• [Exercise]
When you reach the line in the data below that contains "ATOM 44 O O", please start repeating lines exactly, and stop after the line that contains "ATOM 91 O O", repeating nothing else.

Source data:
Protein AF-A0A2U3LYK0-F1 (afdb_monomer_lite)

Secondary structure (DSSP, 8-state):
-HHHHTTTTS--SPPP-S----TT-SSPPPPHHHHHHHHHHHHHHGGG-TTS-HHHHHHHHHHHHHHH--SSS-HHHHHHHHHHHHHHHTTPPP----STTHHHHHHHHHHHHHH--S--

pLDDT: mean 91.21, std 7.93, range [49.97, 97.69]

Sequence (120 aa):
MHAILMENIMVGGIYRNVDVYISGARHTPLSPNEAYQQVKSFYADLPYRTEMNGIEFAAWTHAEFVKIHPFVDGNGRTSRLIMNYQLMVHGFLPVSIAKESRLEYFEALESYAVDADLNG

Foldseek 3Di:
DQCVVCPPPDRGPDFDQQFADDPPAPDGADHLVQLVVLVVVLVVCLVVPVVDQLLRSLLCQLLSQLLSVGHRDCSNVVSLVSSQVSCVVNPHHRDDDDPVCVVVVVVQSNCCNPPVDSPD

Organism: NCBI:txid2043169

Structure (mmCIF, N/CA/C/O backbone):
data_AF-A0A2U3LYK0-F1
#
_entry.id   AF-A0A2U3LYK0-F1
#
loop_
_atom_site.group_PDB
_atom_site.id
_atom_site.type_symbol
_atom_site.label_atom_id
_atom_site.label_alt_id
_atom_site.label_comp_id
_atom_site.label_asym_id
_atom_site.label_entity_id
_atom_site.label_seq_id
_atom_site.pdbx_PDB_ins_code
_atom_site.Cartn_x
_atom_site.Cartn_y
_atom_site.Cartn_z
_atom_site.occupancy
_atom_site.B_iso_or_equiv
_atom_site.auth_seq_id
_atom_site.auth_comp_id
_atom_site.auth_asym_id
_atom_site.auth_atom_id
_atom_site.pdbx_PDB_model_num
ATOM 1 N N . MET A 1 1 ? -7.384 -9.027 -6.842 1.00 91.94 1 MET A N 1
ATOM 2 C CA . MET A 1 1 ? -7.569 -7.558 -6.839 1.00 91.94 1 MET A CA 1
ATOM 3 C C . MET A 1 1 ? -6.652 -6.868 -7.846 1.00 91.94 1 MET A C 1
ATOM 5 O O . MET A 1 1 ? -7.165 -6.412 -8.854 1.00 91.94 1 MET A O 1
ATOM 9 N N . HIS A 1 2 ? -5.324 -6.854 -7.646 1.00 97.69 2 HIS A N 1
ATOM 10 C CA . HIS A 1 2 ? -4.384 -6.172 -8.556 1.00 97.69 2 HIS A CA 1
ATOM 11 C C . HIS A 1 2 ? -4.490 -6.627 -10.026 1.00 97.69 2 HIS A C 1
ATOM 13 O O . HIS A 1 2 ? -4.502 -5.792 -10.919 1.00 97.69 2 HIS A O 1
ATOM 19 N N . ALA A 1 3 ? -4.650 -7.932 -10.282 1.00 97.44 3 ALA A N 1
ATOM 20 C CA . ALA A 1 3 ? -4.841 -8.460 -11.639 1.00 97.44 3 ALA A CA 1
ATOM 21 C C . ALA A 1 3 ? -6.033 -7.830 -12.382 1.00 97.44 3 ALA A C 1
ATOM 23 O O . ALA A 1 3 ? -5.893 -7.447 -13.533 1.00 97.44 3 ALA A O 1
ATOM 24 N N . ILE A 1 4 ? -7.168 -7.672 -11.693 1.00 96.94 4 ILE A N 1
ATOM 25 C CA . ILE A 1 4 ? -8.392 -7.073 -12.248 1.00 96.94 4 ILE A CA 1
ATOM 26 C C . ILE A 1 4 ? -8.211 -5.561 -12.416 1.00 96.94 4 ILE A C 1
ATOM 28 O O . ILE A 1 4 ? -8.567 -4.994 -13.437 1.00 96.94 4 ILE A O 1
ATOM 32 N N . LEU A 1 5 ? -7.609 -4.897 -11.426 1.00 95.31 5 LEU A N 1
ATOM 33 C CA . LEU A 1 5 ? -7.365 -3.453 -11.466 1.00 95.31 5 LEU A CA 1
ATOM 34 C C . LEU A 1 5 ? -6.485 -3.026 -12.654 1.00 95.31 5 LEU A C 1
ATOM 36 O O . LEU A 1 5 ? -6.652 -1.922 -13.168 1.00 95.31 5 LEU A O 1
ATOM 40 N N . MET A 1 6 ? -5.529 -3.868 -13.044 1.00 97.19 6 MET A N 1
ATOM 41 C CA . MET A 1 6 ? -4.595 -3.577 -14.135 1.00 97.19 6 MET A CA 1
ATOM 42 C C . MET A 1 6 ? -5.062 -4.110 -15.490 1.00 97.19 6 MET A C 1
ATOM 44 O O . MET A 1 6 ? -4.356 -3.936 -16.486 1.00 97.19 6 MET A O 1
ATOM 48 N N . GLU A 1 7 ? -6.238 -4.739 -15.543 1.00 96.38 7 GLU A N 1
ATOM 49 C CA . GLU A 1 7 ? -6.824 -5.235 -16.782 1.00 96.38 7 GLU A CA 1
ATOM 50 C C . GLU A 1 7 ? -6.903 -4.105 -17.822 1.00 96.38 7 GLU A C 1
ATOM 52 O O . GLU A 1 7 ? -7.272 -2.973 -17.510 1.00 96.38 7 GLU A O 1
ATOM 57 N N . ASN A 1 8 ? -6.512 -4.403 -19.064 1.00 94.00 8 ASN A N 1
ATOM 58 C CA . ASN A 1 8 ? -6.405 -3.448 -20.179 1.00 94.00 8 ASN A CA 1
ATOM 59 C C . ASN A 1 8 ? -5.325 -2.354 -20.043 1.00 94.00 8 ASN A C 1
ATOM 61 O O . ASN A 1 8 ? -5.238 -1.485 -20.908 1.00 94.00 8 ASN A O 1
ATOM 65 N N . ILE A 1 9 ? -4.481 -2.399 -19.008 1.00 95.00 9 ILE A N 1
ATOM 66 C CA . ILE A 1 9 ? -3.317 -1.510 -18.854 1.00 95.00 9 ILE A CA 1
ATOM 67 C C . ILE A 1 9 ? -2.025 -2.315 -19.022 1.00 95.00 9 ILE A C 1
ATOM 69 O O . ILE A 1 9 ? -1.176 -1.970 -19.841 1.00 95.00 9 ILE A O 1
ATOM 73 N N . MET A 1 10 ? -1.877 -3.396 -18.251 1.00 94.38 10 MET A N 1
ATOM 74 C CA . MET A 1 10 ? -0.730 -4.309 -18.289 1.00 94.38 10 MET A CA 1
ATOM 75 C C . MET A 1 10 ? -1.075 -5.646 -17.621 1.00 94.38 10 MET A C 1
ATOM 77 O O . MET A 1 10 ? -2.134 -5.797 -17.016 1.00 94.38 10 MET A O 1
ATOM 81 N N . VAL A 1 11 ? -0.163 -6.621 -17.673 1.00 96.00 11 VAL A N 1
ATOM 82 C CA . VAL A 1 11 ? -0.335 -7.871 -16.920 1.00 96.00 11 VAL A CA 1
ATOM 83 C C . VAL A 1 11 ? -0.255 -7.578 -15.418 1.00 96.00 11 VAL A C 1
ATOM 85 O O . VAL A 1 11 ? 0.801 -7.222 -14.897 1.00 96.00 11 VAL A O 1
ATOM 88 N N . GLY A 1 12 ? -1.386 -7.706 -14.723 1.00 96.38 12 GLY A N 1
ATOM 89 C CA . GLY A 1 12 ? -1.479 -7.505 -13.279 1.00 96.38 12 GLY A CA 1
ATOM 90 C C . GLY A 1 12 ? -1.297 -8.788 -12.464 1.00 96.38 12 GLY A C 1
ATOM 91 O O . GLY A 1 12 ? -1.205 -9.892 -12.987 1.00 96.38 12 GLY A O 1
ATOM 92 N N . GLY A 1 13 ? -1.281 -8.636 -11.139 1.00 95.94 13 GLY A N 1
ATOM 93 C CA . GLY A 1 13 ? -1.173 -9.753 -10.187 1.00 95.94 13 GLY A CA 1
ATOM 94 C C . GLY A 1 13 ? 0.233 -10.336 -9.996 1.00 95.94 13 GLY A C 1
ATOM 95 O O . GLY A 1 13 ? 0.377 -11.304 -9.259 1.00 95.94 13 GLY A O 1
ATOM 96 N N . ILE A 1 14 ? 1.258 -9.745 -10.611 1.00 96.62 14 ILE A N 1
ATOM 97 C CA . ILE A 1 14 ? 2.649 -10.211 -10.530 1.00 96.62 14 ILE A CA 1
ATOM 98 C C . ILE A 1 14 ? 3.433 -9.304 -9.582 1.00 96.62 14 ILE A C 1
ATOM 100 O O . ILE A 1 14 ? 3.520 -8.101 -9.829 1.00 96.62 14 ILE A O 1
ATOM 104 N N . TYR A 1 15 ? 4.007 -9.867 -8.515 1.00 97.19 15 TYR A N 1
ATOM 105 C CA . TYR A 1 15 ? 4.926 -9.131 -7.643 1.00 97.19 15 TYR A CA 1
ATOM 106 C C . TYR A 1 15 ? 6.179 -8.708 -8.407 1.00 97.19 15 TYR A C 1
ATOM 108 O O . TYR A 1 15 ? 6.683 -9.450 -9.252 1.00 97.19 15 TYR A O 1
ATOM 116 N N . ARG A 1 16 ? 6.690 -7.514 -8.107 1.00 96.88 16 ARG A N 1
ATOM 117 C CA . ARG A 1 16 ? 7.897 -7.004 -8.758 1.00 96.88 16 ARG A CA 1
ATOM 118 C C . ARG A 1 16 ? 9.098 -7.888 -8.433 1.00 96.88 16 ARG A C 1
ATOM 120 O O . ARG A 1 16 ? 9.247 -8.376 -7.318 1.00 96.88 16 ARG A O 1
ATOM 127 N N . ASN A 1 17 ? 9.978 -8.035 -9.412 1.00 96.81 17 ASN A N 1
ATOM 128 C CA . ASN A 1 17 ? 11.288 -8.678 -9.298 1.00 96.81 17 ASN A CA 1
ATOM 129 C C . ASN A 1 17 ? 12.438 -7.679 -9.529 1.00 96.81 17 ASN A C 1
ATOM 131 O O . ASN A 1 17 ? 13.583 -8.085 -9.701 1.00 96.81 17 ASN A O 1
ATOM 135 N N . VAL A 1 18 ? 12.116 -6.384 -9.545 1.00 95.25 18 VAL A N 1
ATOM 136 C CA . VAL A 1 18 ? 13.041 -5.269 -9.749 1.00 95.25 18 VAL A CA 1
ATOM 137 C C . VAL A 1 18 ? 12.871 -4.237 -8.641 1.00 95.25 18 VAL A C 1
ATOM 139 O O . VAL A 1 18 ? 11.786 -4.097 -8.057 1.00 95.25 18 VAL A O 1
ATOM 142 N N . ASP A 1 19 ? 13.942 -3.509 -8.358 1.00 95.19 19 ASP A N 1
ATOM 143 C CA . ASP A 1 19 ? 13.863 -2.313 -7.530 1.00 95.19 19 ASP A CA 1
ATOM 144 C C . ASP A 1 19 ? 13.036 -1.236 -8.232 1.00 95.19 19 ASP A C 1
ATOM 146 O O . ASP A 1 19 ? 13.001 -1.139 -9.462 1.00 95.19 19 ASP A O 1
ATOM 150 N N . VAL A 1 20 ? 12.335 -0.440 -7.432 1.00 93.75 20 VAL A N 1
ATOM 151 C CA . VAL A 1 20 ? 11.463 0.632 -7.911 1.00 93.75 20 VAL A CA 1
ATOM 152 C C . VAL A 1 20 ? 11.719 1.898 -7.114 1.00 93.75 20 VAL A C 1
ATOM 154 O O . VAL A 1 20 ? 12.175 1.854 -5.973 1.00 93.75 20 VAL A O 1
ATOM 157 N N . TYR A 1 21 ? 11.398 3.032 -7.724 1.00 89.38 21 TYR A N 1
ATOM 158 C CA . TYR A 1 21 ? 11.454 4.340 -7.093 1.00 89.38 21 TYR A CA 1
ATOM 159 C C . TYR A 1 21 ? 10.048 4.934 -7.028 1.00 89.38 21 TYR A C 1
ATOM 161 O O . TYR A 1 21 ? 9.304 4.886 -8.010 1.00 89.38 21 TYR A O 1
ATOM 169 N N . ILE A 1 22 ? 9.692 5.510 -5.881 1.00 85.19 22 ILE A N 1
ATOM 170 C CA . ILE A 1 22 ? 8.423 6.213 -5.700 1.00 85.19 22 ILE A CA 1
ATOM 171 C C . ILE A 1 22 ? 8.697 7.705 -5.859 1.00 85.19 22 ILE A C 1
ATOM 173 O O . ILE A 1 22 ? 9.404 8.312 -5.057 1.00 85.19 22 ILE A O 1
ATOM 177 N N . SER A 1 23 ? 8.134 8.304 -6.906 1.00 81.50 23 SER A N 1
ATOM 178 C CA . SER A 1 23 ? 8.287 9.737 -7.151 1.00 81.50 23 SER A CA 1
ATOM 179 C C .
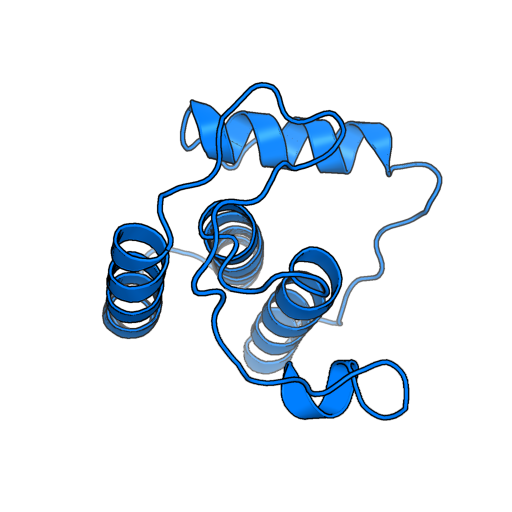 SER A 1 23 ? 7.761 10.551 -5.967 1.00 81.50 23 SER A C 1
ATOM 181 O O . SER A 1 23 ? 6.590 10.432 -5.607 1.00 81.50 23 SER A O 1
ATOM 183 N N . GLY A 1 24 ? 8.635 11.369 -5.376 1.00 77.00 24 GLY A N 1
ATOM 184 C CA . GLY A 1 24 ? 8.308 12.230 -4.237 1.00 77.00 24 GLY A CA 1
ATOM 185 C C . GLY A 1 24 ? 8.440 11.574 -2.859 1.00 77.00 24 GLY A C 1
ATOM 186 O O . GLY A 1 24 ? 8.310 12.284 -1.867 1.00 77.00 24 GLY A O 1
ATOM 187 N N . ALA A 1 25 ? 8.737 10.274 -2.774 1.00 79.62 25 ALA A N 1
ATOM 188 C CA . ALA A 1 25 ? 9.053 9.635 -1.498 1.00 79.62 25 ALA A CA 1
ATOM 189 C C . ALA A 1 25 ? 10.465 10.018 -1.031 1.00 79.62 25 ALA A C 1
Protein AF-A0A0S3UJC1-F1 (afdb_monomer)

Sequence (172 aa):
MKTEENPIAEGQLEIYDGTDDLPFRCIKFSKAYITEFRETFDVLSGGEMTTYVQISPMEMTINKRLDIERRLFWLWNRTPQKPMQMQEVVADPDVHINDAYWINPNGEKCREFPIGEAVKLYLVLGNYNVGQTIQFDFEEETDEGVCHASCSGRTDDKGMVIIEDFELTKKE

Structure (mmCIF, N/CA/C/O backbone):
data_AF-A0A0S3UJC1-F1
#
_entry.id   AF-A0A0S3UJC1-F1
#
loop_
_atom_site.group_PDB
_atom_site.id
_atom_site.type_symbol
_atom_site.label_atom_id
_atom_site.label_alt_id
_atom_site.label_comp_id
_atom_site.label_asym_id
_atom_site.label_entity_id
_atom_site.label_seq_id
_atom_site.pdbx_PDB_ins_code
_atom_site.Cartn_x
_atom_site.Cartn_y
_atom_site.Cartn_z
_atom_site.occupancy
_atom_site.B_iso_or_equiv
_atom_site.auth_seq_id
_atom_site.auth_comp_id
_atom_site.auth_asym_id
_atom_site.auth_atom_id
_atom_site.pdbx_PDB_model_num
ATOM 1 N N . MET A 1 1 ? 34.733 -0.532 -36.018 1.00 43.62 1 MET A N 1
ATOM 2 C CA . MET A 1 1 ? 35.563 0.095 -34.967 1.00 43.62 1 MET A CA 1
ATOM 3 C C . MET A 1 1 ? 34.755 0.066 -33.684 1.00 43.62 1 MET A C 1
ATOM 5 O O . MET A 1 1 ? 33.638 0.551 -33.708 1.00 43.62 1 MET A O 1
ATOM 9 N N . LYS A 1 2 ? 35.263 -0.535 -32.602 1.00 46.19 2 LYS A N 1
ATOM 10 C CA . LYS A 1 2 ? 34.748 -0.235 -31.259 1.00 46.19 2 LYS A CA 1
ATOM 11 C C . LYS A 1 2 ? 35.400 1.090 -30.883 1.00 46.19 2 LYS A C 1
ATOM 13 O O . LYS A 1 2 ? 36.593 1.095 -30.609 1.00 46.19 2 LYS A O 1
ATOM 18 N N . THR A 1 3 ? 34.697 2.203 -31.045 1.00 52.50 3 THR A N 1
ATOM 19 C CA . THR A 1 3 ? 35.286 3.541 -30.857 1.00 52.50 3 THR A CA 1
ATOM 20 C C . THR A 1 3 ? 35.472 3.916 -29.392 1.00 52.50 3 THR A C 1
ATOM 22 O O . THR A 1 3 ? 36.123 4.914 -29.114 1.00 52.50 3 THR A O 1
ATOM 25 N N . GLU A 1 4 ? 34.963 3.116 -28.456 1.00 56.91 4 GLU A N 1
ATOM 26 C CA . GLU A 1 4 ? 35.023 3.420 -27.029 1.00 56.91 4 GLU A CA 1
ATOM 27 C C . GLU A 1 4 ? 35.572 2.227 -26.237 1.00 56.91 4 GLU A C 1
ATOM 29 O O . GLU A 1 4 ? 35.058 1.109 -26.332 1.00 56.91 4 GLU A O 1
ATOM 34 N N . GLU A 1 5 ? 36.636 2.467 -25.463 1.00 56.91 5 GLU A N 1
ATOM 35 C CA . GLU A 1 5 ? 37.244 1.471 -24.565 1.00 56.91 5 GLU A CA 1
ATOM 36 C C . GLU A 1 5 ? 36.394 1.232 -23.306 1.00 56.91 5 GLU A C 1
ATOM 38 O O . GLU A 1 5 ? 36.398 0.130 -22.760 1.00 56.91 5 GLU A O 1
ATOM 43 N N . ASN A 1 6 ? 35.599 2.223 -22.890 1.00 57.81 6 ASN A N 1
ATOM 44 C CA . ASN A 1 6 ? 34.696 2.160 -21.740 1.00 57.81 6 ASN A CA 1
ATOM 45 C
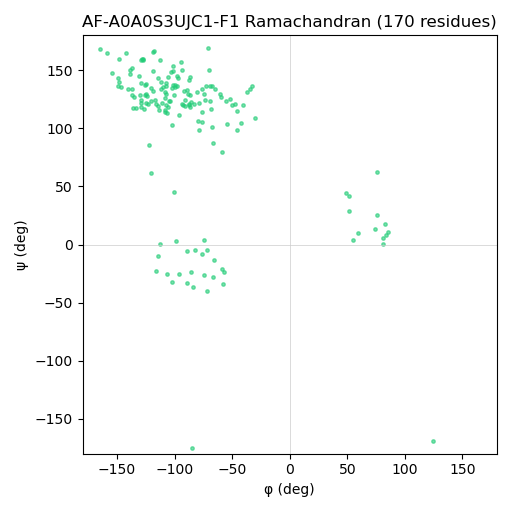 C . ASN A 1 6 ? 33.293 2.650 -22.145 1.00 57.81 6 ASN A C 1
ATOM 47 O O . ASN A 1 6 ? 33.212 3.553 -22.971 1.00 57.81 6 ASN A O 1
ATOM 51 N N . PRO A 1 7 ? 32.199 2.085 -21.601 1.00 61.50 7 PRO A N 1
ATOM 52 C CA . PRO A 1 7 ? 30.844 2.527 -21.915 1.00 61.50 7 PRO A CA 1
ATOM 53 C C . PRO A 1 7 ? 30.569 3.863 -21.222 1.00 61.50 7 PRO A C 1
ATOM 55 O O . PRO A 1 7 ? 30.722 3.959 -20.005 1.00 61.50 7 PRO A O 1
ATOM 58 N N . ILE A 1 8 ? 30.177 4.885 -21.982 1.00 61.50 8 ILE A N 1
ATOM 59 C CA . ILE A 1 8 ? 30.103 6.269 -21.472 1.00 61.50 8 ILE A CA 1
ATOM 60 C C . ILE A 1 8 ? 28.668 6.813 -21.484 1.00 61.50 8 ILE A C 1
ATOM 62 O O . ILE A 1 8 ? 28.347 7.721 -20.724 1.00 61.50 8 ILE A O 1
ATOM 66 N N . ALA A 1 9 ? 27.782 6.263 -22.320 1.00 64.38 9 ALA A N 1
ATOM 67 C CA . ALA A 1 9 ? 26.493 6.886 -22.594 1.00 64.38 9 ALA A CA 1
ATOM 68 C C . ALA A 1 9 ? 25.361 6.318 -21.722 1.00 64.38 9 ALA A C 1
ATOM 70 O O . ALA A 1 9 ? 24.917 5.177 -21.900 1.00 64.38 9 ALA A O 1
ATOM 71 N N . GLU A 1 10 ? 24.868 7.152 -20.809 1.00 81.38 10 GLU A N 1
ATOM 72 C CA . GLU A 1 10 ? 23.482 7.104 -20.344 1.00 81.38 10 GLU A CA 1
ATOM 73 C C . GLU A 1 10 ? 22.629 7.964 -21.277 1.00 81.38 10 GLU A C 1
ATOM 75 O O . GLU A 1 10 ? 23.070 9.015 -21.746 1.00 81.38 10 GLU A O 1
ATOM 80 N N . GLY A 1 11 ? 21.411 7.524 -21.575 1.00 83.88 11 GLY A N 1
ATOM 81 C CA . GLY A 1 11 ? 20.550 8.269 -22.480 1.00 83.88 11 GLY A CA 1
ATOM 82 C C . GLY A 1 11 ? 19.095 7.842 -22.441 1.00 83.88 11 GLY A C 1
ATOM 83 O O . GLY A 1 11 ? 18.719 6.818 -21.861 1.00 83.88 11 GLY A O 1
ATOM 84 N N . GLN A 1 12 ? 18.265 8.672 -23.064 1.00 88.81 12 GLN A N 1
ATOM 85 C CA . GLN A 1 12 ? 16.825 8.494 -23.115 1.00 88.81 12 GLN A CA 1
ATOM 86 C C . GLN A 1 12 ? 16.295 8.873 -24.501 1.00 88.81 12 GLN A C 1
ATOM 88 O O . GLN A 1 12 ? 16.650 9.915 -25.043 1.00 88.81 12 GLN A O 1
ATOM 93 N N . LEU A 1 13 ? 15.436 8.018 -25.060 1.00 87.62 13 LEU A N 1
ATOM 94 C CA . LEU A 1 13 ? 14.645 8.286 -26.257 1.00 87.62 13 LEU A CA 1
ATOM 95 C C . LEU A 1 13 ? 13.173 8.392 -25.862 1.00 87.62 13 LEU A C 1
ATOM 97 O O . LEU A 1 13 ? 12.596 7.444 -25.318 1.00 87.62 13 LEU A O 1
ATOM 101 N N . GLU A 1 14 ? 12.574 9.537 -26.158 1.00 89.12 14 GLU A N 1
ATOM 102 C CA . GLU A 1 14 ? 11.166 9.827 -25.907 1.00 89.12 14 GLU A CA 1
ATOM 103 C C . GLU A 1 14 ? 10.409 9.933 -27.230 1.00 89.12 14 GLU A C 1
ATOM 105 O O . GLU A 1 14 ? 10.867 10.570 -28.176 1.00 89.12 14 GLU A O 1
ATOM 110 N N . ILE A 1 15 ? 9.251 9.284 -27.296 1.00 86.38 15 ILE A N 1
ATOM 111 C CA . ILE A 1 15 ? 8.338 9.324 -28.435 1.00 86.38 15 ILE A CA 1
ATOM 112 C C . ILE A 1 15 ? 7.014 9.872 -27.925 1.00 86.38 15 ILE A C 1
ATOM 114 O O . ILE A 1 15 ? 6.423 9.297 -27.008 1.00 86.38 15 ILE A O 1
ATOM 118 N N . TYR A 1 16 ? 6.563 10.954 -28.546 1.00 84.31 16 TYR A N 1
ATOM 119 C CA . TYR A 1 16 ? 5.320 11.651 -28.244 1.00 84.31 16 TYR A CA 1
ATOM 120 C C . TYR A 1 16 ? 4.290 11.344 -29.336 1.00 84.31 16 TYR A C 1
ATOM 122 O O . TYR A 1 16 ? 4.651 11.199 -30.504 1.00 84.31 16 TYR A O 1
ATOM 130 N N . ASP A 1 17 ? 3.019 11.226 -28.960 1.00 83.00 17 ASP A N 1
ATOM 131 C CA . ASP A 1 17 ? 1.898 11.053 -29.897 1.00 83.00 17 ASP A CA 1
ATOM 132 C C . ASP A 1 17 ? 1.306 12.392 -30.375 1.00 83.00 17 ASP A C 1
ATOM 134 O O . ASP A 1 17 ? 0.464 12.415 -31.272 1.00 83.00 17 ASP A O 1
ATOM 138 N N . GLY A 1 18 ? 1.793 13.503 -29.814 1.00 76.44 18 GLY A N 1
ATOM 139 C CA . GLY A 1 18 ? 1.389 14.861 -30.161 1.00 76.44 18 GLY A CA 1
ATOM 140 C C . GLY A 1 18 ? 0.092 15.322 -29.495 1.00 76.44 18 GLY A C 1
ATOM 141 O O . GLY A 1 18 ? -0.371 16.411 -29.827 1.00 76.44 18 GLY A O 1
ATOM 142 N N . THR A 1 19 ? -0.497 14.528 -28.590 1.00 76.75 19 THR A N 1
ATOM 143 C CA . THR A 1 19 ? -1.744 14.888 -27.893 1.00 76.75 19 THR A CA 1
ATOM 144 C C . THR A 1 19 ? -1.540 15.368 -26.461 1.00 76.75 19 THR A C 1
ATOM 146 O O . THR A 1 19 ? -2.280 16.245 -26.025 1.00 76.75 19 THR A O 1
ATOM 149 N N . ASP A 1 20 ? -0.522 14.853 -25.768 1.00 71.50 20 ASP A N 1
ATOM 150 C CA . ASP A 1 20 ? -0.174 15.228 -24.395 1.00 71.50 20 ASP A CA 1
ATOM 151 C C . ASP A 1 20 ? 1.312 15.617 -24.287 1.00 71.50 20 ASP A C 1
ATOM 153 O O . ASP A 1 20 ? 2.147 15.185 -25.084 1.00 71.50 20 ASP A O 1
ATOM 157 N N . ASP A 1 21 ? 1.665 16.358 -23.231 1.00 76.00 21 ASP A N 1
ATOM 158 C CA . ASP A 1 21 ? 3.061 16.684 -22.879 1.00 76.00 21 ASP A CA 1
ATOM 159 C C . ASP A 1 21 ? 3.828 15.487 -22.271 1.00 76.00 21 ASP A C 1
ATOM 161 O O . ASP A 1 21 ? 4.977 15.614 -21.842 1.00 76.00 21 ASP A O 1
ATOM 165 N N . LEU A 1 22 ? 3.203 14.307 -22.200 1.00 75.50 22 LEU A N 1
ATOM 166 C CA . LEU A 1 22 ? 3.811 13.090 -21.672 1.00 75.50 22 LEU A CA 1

• [Answer to this problem]
ATOM 44 O O . MET A 1 6 ? -4.356 -3.936 -16.486 1.00 97.19 6 MET A O 1
ATOM 48 N N . GLU A 1 7 ? -6.238 -4.739 -15.543 1.00 96.38 7 GLU A N 1
ATOM 49 C CA . GLU A 1 7 ? -6.824 -5.235 -16.782 1.00 96.38 7 GLU A CA 1
ATOM 50 C C . GLU A 1 7 ? -6.903 -4.105 -17.822 1.00 96.38 7 GLU A C 1
ATOM 52 O O . GLU A 1 7 ? -7.272 -2.973 -17.510 1.00 96.38 7 GLU A O 1
ATOM 57 N N . ASN A 1 8 ? -6.512 -4.403 -19.064 1.00 94.00 8 ASN A N 1
ATOM 58 C CA . ASN A 1 8 ? -6.405 -3.448 -20.179 1.00 94.00 8 ASN A CA 1
ATOM 59 C C . ASN A 1 8 ? -5.325 -2.354 -20.043 1.00 94.00 8 ASN A C 1
ATOM 61 O O . ASN A 1 8 ? -5.238 -1.485 -20.908 1.00 94.00 8 ASN A O 1
ATOM 65 N N . ILE A 1 9 ? -4.481 -2.399 -19.008 1.00 95.00 9 ILE A N 1
ATOM 66 C CA . ILE A 1 9 ? -3.317 -1.510 -18.854 1.00 95.00 9 ILE A CA 1
ATOM 67 C C . ILE A 1 9 ? -2.025 -2.315 -19.022 1.00 95.00 9 ILE A C 1
ATOM 69 O O . ILE A 1 9 ? -1.176 -1.970 -19.841 1.00 95.00 9 ILE A O 1
ATOM 73 N N . MET A 1 10 ? -1.877 -3.396 -18.251 1.00 94.38 10 MET A N 1
ATOM 74 C CA . MET A 1 10 ? -0.730 -4.309 -18.289 1.00 94.38 10 MET A CA 1
ATOM 75 C C . MET A 1 10 ? -1.075 -5.646 -17.621 1.00 94.38 10 MET A C 1
ATOM 77 O O . MET A 1 10 ? -2.134 -5.797 -17.016 1.00 94.38 10 MET A O 1
ATOM 81 N N . VAL A 1 11 ? -0.163 -6.621 -17.673 1.00 96.00 11 VAL A N 1
ATOM 82 C CA . VAL A 1 11 ? -0.335 -7.871 -16.920 1.00 96.00 11 VAL A CA 1
ATOM 83 C C . VAL A 1 11 ? -0.255 -7.578 -15.418 1.00 96.00 11 VAL A C 1
ATOM 85 O O . VAL A 1 11 ? 0.801 -7.222 -14.897 1.00 96.00 11 VAL A O 1
ATOM 88 N N . GLY A 1 12 ? -1.386 -7.706 -14.723 1.00 96.38 12 GLY A N 1
ATOM 89 C CA . GLY A 1 12 ? -1.479 -7.505 -13.279 1.00 96.38 12 GLY A CA 1
ATOM 90 C C . GLY A 1 12 ? -1.297 -8.788 -12.464 1.00 96.38 12 GLY A C 1
ATOM 91 O O . GLY A 1 12 ? -1.205 -9.892 -12.987 1.00 96.38 12 GLY A O 1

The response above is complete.